I boiled it down to this transformation rules:
<?xml version="1.0" encoding="UTF-8"?>
<xsl:stylesheet version="2.0"
xmlns:xsl="http://www.w3.org/1999/XSL/Transform"
xmlns:xs="http://www.w3.org/2001/XMLSchema" xmlns:fn="fn"
exclude-result-prefixes="xs fn">
<xsl:output method="xml" encoding="UTF-8"/>
<xsl:strip-space elements="*"/>
<xsl:template match="/">
<xsl:variable name="allwords" as="xs:string+">
<xsl:apply-templates select="*" mode="lookup"/>
</xsl:variable>
<xsl:variable name="words" select="distinct-values($allwords)"/>
<root>
<xsl:attribute name="allwords" select="count($allwords)"/>
<xsl:attribute name="words" select="count($words)"/>
</root>
</xsl:template>
<xsl:template match="*">
<xsl:value-of select="tokenize(text(),'[^A-Za-z0-9äöüßÄÖÜ]+')" />
<xsl:apply-templates select="*" />
</xsl:template>
<xsl:template match="*" mode="lookup">
<xsl:value-of select="tokenize(text(),'[^A-Za-z0-9äöüßÄÖÜ]+')" />
<xsl:apply-templates select="*" />
</xsl:template>
</xsl:stylesheet>
For a certain input (~30MB) this led to the result:
<?xml version="1.0" encoding="UTF-8"?><root allwords="696831" words="7617"/>
However, commenting the second template out, I get a different result
from the very same input:
<?xml version="1.0" encoding="UTF-8"?><root allwords="531375" words="7620"/>
To make it very clear, here are the transformation rules for the second
results:
<?xml version="1.0" encoding="UTF-8"?>
<xsl:stylesheet version="2.0"
xmlns:xsl="http://www.w3.org/1999/XSL/Transform"
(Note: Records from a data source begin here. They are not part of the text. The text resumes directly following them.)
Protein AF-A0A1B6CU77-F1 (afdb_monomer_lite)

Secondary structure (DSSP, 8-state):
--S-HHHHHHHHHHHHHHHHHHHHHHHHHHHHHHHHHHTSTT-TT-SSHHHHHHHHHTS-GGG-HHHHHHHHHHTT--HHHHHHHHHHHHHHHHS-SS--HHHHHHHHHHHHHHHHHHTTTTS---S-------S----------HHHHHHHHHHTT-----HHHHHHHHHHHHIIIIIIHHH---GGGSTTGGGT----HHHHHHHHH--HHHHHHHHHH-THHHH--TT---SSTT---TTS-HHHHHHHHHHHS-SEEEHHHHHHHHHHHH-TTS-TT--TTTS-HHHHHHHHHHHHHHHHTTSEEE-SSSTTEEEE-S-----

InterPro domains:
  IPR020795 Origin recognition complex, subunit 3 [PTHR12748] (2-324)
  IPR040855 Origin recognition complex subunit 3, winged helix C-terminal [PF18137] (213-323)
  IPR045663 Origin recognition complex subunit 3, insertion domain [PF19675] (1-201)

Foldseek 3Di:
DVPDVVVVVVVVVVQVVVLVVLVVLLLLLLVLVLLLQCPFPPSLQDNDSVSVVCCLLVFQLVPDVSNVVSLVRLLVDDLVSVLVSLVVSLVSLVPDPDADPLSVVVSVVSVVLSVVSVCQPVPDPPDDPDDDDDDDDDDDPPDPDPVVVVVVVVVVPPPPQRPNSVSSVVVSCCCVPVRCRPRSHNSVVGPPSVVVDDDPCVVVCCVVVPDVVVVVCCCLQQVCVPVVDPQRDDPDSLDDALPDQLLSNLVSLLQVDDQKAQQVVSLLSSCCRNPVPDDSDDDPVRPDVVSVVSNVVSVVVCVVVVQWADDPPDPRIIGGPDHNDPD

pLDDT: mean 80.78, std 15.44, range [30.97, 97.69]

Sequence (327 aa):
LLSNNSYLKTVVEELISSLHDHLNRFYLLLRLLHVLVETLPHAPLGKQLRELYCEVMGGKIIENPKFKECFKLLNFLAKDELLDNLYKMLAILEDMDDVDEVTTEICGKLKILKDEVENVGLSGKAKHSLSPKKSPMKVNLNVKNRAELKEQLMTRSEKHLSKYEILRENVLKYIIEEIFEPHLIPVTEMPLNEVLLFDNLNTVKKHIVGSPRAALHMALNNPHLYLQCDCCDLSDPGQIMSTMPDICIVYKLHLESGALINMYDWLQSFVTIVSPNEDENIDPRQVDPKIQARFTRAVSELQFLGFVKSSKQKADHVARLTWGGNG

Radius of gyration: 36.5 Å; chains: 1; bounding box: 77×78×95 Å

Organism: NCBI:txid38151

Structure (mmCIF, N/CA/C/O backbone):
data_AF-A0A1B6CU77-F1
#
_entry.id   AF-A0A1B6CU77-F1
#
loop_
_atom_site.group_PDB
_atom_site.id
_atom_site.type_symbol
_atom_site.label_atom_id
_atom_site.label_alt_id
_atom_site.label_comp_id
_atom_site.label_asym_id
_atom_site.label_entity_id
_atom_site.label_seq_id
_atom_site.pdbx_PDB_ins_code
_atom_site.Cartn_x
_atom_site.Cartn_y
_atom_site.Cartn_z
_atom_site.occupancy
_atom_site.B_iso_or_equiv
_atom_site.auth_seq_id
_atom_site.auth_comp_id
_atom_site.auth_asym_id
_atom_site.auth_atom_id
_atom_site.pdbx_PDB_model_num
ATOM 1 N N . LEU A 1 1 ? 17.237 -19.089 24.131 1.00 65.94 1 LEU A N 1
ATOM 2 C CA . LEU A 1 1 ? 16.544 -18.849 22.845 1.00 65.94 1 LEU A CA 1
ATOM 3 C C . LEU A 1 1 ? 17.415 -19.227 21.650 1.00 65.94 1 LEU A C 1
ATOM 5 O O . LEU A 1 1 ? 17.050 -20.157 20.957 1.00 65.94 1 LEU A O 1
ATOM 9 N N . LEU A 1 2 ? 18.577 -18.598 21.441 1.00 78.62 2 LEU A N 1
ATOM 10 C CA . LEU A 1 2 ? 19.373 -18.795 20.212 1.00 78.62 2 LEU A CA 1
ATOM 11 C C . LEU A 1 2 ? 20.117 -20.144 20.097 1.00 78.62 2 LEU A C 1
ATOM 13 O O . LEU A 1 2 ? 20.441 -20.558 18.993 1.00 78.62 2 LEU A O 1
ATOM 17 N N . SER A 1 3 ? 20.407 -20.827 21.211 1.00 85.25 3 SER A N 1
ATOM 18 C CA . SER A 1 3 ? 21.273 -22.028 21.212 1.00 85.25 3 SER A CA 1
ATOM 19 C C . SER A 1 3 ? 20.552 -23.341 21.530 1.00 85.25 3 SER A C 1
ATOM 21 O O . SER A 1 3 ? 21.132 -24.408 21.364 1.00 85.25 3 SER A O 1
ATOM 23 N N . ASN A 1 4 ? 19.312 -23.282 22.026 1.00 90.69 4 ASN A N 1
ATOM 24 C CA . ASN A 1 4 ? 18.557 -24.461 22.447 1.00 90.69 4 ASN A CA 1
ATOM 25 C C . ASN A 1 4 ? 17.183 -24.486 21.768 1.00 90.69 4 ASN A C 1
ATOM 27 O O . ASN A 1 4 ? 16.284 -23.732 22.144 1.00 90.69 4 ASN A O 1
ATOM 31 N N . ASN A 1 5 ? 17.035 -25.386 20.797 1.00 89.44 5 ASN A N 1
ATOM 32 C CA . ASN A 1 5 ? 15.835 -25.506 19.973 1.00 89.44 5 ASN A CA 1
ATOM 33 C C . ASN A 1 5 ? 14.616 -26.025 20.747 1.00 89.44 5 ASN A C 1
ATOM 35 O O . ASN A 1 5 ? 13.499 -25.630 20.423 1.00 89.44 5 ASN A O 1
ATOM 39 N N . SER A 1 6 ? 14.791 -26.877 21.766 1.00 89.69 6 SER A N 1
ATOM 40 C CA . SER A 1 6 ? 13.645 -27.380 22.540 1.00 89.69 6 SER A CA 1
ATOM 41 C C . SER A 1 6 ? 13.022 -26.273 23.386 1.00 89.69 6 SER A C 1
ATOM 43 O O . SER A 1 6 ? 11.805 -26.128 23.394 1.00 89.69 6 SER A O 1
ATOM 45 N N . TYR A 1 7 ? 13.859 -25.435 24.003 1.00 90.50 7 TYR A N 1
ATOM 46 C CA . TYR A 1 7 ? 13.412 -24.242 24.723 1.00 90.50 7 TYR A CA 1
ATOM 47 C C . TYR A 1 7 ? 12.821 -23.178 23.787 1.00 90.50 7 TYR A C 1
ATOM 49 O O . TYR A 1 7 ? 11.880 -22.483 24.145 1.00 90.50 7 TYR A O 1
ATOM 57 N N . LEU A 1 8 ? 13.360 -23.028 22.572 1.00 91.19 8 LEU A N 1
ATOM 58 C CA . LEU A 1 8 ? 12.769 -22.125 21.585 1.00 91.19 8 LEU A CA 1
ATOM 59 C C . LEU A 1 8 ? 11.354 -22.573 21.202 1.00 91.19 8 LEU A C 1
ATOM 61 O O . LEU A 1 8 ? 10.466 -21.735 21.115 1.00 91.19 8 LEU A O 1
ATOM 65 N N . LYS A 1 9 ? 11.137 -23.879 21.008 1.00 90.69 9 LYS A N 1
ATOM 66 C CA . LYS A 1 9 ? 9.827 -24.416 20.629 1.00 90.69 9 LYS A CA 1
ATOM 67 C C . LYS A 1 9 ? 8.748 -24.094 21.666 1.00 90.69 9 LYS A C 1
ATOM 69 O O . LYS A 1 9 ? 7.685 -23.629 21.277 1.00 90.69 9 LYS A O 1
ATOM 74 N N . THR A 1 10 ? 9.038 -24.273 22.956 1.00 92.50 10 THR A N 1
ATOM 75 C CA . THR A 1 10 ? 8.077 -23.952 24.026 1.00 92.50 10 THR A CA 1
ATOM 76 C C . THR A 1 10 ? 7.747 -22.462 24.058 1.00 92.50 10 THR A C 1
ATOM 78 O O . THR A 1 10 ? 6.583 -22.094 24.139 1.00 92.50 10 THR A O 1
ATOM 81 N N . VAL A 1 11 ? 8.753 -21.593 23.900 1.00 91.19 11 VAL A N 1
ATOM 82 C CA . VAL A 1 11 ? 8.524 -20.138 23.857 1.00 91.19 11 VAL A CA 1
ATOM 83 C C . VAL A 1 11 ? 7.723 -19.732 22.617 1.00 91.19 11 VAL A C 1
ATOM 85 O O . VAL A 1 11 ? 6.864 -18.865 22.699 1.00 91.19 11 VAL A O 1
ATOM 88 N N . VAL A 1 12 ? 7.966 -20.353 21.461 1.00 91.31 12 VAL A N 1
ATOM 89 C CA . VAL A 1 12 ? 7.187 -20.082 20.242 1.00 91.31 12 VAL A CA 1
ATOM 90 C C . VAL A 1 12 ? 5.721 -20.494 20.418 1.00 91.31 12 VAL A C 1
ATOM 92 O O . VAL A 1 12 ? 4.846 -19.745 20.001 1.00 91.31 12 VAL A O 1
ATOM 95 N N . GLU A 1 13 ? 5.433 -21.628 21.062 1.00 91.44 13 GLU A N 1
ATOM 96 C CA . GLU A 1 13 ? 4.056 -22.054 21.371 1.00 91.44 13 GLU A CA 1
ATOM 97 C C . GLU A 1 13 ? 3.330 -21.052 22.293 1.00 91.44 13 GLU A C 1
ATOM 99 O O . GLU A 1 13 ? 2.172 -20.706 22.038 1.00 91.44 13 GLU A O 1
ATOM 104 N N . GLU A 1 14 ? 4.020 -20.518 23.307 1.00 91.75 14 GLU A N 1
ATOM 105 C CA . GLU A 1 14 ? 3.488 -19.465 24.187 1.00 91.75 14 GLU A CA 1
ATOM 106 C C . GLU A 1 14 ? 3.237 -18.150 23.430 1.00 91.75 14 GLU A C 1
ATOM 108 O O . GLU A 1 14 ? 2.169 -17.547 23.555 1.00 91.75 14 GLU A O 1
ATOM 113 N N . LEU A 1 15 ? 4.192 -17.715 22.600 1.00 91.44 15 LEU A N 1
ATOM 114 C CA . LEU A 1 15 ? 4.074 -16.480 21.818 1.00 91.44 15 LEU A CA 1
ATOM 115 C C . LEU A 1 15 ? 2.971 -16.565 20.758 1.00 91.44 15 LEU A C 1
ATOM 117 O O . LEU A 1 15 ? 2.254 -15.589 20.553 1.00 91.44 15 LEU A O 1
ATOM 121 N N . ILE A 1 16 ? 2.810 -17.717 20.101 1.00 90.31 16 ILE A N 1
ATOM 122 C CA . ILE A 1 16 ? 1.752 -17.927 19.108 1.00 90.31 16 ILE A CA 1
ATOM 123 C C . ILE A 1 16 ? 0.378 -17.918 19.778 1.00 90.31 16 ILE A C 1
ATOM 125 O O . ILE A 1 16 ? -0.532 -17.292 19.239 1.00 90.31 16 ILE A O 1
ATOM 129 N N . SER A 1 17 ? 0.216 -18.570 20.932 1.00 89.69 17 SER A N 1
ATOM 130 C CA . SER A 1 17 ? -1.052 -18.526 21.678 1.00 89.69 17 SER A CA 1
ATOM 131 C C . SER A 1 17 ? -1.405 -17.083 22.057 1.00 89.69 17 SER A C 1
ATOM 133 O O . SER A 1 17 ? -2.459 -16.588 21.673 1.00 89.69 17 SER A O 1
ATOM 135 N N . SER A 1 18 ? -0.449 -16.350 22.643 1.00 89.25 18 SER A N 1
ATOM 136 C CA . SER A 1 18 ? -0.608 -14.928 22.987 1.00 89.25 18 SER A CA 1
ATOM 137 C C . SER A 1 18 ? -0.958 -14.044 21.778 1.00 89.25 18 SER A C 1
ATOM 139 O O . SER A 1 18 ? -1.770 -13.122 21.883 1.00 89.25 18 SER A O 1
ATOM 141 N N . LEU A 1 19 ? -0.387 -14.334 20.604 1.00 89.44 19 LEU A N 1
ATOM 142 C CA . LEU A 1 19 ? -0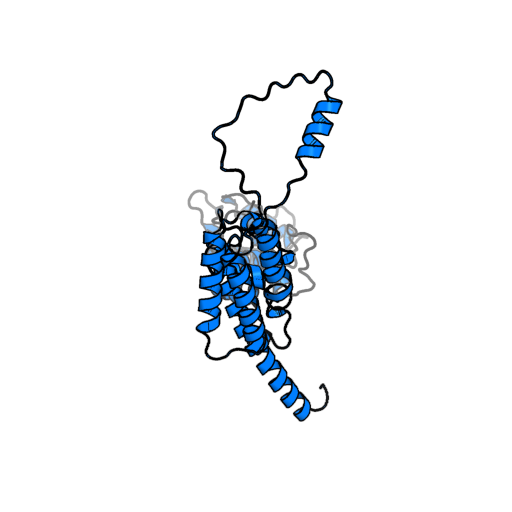.697 -13.628 19.361 1.00 89.44 19 LEU A CA 1
ATOM 143 C C . LEU A 1 19 ? -2.138 -13.884 18.886 1.00 89.44 19 LEU A C 1
ATOM 145 O O . LEU A 1 19 ? -2.797 -12.946 18.436 1.00 89.44 19 LEU A O 1
ATOM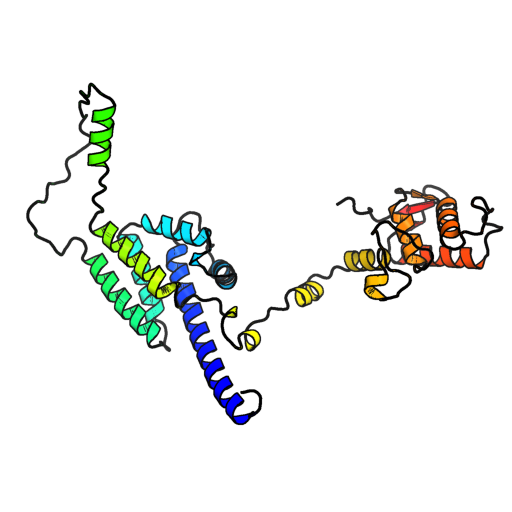 149 N N . HIS A 1 20 ? -2.637 -15.118 18.990 1.00 88.62 20 HIS A N 1
ATOM 150 C CA . HIS A 1 20 ? -4.027 -15.442 18.645 1.00 88.62 20 HIS A CA 1
ATOM 151 C C . HIS A 1 20 ? -5.013 -14.772 19.609 1.00 88.62 20 HIS A C 1
ATOM 153 O O . HIS A 1 20 ? -5.981 -14.161 19.153 1.00 88.62 20 HIS A O 1
ATOM 159 N N . ASP A 1 21 ? -4.724 -14.790 20.911 1.00 87.12 21 ASP A N 1
ATOM 160 C CA . ASP A 1 21 ? -5.543 -14.120 21.929 1.00 87.12 21 ASP A CA 1
ATOM 161 C C . ASP A 1 21 ? -5.564 -12.600 21.699 1.00 87.12 21 ASP A C 1
ATOM 163 O O . ASP A 1 21 ? -6.602 -11.939 21.767 1.00 87.12 21 ASP A O 1
ATOM 167 N N . HIS A 1 22 ? -4.413 -12.010 21.351 1.00 87.88 22 HIS A N 1
ATOM 168 C CA . HIS A 1 22 ? -4.340 -10.601 20.954 1.00 87.88 22 HIS A CA 1
ATOM 169 C C . HIS A 1 22 ? -5.155 -10.306 19.696 1.00 87.88 22 HIS A C 1
ATOM 171 O O . HIS A 1 22 ? -5.864 -9.306 19.663 1.00 87.88 22 HIS A O 1
ATOM 177 N N . LEU A 1 23 ? -5.114 -11.165 18.675 1.00 88.12 23 LEU A N 1
ATOM 178 C CA . LEU A 1 23 ? -5.907 -10.987 17.456 1.00 88.12 23 LEU A CA 1
ATOM 179 C C . LEU A 1 23 ? -7.413 -11.048 17.721 1.00 88.12 23 LEU A C 1
ATOM 181 O O . LEU A 1 23 ? -8.157 -10.200 17.223 1.00 88.12 23 LEU A O 1
ATOM 185 N N . ASN A 1 24 ? -7.866 -12.009 18.525 1.00 86.38 24 ASN A N 1
ATOM 186 C CA . ASN A 1 24 ? -9.273 -12.131 18.903 1.00 86.38 24 ASN A CA 1
ATOM 187 C C . ASN A 1 24 ? -9.750 -10.880 19.652 1.00 86.38 24 ASN A C 1
ATOM 189 O O . ASN A 1 24 ? -10.761 -10.276 19.273 1.00 86.38 24 ASN A O 1
ATOM 193 N N . ARG A 1 25 ? -8.969 -10.420 20.639 1.00 86.50 25 ARG A N 1
ATOM 194 C CA . ARG A 1 25 ? -9.227 -9.158 21.349 1.00 86.50 25 ARG A CA 1
ATOM 195 C C . ARG A 1 25 ? -9.206 -7.957 20.412 1.00 86.50 25 ARG A C 1
ATOM 197 O O . ARG A 1 25 ? -10.099 -7.119 20.475 1.00 86.50 25 ARG A O 1
ATOM 204 N N . PHE A 1 26 ? -8.245 -7.884 19.502 1.00 88.62 26 PHE A N 1
ATOM 205 C CA . PHE A 1 26 ? -8.132 -6.798 18.536 1.00 88.62 26 PHE A CA 1
ATOM 206 C C . PHE A 1 26 ? -9.394 -6.675 17.669 1.00 88.62 26 PHE A C 1
ATOM 208 O O . PHE A 1 26 ? -9.952 -5.584 17.542 1.00 88.62 26 PHE A O 1
ATOM 215 N N . TYR A 1 27 ? -9.900 -7.781 17.112 1.00 88.19 27 TYR A N 1
ATOM 216 C CA . TYR A 1 27 ? -11.124 -7.761 16.302 1.00 88.19 27 TYR A CA 1
ATOM 217 C C . TYR A 1 27 ? -12.373 -7.417 17.115 1.00 88.19 27 TYR A C 1
ATOM 219 O O . TYR A 1 27 ? -13.243 -6.698 16.617 1.00 88.19 27 TYR A O 1
ATOM 227 N N . LEU A 1 28 ? -12.460 -7.895 18.357 1.00 86.81 28 LEU A N 1
ATOM 228 C CA . LEU A 1 28 ? -13.530 -7.537 19.285 1.00 86.81 28 LEU A CA 1
ATOM 229 C C . LEU A 1 28 ? -13.545 -6.023 19.538 1.00 86.81 28 LEU A C 1
ATOM 231 O O . LEU A 1 28 ? -14.555 -5.358 19.314 1.00 86.81 28 LEU A O 1
ATOM 235 N N . LEU A 1 29 ? -12.406 -5.460 19.934 1.00 87.12 29 LEU A N 1
ATOM 236 C CA . LEU A 1 29 ? -12.266 -4.035 20.225 1.00 87.12 29 LEU A CA 1
ATOM 237 C C . LEU A 1 29 ? -12.485 -3.160 18.991 1.00 87.12 29 LEU A C 1
ATOM 239 O O . LEU A 1 29 ? -13.060 -2.078 19.097 1.00 87.12 29 LEU A O 1
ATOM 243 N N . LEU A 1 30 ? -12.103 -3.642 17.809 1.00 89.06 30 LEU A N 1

xmlns:xs="http://www.w3.org/2001/XMLSchema" xmlns:fn="fn"
exclude-result-prefixes="xs fn">
<xsl:output method="xml" encoding="UTF-8"/>
<xsl:strip-space elements="*"/>
<xsl:template match="/">
<xsl:variable name="allwords" as="xs:string+">
<xsl:apply-templates select="*" mode="lookup"/>
</xsl:variable>
<xsl:variable name="words" select="distinct-values($allwords)"/>
<root>
<xsl:attribute name="allwords" select="count($allwords)"/>
<xsl:attribute name="words" select="count($words)"/>
</root>
</xsl:template>
<!-- <xsl:template match="*"> -->
<!-- <xsl:value-of
select="tokenize(text(),'[^A-Za-z0-9äöüßÄÖÜ]+')" /> -->
<!-- <xsl:apply-templates select="*" /> -->
<!-- </xsl:template> -->
<xsl:template match="*" mode="lookup">
<xsl:value-of select="tokenize(text(),'[^A-Za-z0-9äöüßÄÖÜ]+')" />
<xsl:apply-templates select="*" />
</xsl:template>
</xsl:stylesheet>
Question: what is the semantic difference between the two transformation
rules that could explain the difference in the result?
Kind Regards
Rolf
transformation in order to anonymize the input.
As a first step I was looking for all distinct words in the input and
came across a behavior that I do not comprehend.
I was not sure whether it speeds up to use mode keyword with templates
or not and came across a result that puzzles me.
I boiled it down to this transformation rules:
<?xml version="1.0" encoding="UTF-8"?>
<xsl:stylesheet version="2.0"
xmlns:xsl="http://www.w3.org/1999/XSL/Transform"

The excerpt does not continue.